== Exercise details ==
From the line containing "ATOM 135 O O" through the last line of the records, print every line exactly and nothing more.

== The input ==
========

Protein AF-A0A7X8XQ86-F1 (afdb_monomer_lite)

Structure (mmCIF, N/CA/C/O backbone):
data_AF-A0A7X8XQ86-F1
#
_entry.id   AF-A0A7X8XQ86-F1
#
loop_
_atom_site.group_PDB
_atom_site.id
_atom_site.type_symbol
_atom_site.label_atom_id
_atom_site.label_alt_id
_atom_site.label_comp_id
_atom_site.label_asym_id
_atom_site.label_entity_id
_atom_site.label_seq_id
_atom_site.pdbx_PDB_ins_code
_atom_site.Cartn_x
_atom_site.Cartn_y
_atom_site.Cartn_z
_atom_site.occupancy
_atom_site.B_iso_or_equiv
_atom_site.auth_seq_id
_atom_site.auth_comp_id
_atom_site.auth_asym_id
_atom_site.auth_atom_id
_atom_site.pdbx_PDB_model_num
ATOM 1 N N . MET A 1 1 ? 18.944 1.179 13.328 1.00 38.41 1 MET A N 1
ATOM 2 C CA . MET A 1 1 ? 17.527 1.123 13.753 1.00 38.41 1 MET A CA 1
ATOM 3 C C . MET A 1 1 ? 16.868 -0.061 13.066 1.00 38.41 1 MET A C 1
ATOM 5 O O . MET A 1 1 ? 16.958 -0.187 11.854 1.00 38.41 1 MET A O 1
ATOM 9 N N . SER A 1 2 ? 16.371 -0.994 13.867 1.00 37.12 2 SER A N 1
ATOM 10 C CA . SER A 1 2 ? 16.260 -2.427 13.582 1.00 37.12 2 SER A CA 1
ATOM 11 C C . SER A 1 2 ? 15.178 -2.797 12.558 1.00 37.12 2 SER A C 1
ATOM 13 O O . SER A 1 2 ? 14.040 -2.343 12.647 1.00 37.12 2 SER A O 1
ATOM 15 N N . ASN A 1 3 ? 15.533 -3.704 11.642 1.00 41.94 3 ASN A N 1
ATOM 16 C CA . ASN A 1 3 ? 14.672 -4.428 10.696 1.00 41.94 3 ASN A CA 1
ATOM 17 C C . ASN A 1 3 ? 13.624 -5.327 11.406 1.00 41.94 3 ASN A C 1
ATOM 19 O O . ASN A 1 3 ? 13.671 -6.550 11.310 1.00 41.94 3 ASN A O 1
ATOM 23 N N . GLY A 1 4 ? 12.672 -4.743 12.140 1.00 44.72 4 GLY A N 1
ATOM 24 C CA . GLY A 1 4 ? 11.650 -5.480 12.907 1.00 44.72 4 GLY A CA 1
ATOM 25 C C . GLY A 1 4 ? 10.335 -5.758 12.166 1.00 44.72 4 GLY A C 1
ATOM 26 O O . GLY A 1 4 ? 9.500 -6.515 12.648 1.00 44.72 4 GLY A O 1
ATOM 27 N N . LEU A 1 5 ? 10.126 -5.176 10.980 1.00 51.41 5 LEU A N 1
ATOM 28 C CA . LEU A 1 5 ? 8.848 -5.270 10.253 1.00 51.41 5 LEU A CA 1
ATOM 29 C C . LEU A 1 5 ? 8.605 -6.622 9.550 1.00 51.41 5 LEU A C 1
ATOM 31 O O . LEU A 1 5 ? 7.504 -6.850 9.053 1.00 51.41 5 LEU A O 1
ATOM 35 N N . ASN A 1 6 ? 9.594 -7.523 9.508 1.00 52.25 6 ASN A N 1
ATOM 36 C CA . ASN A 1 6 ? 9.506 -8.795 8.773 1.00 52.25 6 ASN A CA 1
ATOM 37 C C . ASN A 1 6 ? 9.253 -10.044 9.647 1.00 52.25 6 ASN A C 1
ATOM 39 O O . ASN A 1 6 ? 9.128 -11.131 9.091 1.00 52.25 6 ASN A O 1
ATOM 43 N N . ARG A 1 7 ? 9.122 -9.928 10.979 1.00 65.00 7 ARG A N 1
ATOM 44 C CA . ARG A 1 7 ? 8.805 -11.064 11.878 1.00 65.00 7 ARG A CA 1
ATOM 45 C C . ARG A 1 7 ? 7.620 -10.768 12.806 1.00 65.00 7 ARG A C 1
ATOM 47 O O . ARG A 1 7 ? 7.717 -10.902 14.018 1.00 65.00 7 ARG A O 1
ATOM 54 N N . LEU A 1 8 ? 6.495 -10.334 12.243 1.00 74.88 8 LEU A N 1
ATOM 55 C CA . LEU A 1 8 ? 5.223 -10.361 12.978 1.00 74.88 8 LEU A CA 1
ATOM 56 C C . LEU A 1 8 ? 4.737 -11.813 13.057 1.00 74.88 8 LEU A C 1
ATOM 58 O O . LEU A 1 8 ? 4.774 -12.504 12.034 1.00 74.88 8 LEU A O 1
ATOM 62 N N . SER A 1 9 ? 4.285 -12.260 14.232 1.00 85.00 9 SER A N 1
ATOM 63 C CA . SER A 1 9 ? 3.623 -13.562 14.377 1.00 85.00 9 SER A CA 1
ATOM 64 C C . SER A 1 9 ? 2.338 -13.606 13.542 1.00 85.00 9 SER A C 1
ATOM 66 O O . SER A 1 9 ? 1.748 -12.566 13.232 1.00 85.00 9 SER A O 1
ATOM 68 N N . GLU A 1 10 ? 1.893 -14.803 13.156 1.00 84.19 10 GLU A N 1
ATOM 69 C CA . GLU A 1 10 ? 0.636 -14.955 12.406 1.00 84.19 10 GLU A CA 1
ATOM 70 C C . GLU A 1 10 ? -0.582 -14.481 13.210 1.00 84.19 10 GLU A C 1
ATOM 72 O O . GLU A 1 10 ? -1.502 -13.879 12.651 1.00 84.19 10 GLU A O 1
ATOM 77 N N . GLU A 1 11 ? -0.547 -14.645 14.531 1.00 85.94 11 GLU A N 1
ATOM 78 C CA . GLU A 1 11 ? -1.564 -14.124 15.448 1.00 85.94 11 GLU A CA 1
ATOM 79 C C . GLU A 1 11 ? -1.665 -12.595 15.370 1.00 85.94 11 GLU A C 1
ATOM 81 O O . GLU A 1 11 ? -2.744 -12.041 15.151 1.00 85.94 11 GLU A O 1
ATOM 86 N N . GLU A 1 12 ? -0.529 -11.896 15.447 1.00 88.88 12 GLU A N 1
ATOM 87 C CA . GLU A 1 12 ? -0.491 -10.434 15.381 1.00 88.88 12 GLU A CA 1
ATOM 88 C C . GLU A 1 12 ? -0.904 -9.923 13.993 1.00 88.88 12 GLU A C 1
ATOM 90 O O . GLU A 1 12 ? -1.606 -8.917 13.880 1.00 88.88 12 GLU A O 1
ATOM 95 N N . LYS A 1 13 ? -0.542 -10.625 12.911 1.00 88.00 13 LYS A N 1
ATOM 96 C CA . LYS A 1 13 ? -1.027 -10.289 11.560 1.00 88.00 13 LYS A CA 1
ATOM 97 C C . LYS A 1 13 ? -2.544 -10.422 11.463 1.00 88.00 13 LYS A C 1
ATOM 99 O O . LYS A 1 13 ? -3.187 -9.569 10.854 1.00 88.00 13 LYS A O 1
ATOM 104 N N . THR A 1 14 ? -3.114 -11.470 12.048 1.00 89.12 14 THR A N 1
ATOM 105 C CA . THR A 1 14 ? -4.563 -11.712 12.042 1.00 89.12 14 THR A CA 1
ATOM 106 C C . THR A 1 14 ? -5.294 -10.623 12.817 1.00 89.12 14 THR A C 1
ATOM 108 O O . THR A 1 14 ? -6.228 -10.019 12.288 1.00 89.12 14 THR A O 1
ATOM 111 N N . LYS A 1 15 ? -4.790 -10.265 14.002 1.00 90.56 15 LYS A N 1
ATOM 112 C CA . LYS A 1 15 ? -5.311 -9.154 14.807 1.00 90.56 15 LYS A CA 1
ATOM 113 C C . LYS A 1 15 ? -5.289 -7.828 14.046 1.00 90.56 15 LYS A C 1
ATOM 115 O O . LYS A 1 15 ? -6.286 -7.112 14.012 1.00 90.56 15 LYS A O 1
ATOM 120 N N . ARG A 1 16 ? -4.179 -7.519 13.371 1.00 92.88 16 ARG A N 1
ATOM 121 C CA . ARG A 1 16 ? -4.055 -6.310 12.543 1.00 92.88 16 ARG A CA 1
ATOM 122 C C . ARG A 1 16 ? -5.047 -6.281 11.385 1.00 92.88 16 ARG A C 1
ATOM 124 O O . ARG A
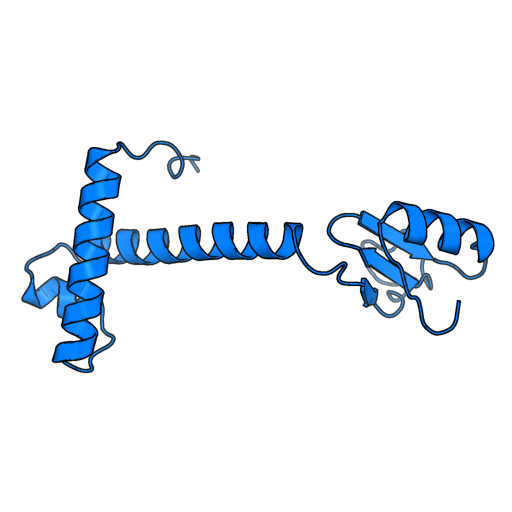 1 16 ? -5.633 -5.235 11.137 1.00 92.88 16 ARG A O 1
ATOM 131 N N . ARG A 1 17 ? -5.265 -7.406 10.695 1.00 90.81 17 ARG A N 1
ATOM 132 C CA . ARG A 1 17 ? -6.264 -7.494 9.614 1.00 90.81 17 ARG A CA 1
ATOM 133 C C . ARG A 1 17 ? -7.686 -7.270 10.123 1.00 90.81 17 ARG A C 1
ATOM 135 O O . ARG A 1 17 ? -8.432 -6.550 9.472 1.00 90.81 17 ARG A O 1
ATOM 142 N N . ALA A 1 18 ? -8.036 -7.829 11.281 1.00 93.12 18 ALA A N 1
ATOM 143 C CA . ALA A 1 18 ? -9.349 -7.619 11.887 1.00 93.12 18 ALA A CA 1
ATOM 144 C C . ALA A 1 18 ? -9.595 -6.136 12.212 1.00 93.12 18 ALA A C 1
ATOM 146 O O . ALA A 1 18 ? -10.648 -5.601 11.881 1.00 93.12 18 ALA A O 1
ATOM 147 N N . ILE A 1 19 ? -8.591 -5.449 12.771 1.00 93.50 19 ILE A N 1
ATOM 148 C CA . ILE A 1 19 ? -8.667 -4.007 13.054 1.00 93.50 19 ILE A CA 1
ATOM 149 C C . ILE A 1 19 ? -8.830 -3.193 11.765 1.00 93.50 19 ILE A C 1
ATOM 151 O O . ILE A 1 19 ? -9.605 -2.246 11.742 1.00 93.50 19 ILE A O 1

========

== Answer section ==
ATOM 135 O O . ARG A 1 17 ? -8.432 -6.550 9.472 1.00 90.81 17 ARG A O 1
ATOM 142 N N . ALA A 1 18 ? -8.036 -7.829 11.281 1.00 93.12 18 ALA A N 1
ATOM 143 C CA . ALA A 1 18 ? -9.349 -7.619 11.887 1.00 93.12 18 ALA A CA 1
ATOM 144 C C . ALA A 1 18 ? -9.595 -6.136 12.212 1.00 93.12 18 ALA A C 1
ATOM 146 O O . ALA A 1 18 ? -10.648 -5.601 11.881 1.00 93.12 18 ALA A O 1
ATOM 147 N N . ILE A 1 19 ? -8.591 -5.449 12.771 1.00 93.50 19 ILE A N 1
ATOM 148 C CA . ILE A 1 19 ? -8.667 -4.007 13.054 1.00 93.50 19 ILE A CA 1
ATOM 149 C C . ILE A 1 19 ? -8.830 -3.193 11.765 1.00 93.50 19 ILE A C 1
ATOM 151 O O . ILE A 1 19 ? -9.605 -2.246 11.742 1.00 93.50 19 ILE A O 1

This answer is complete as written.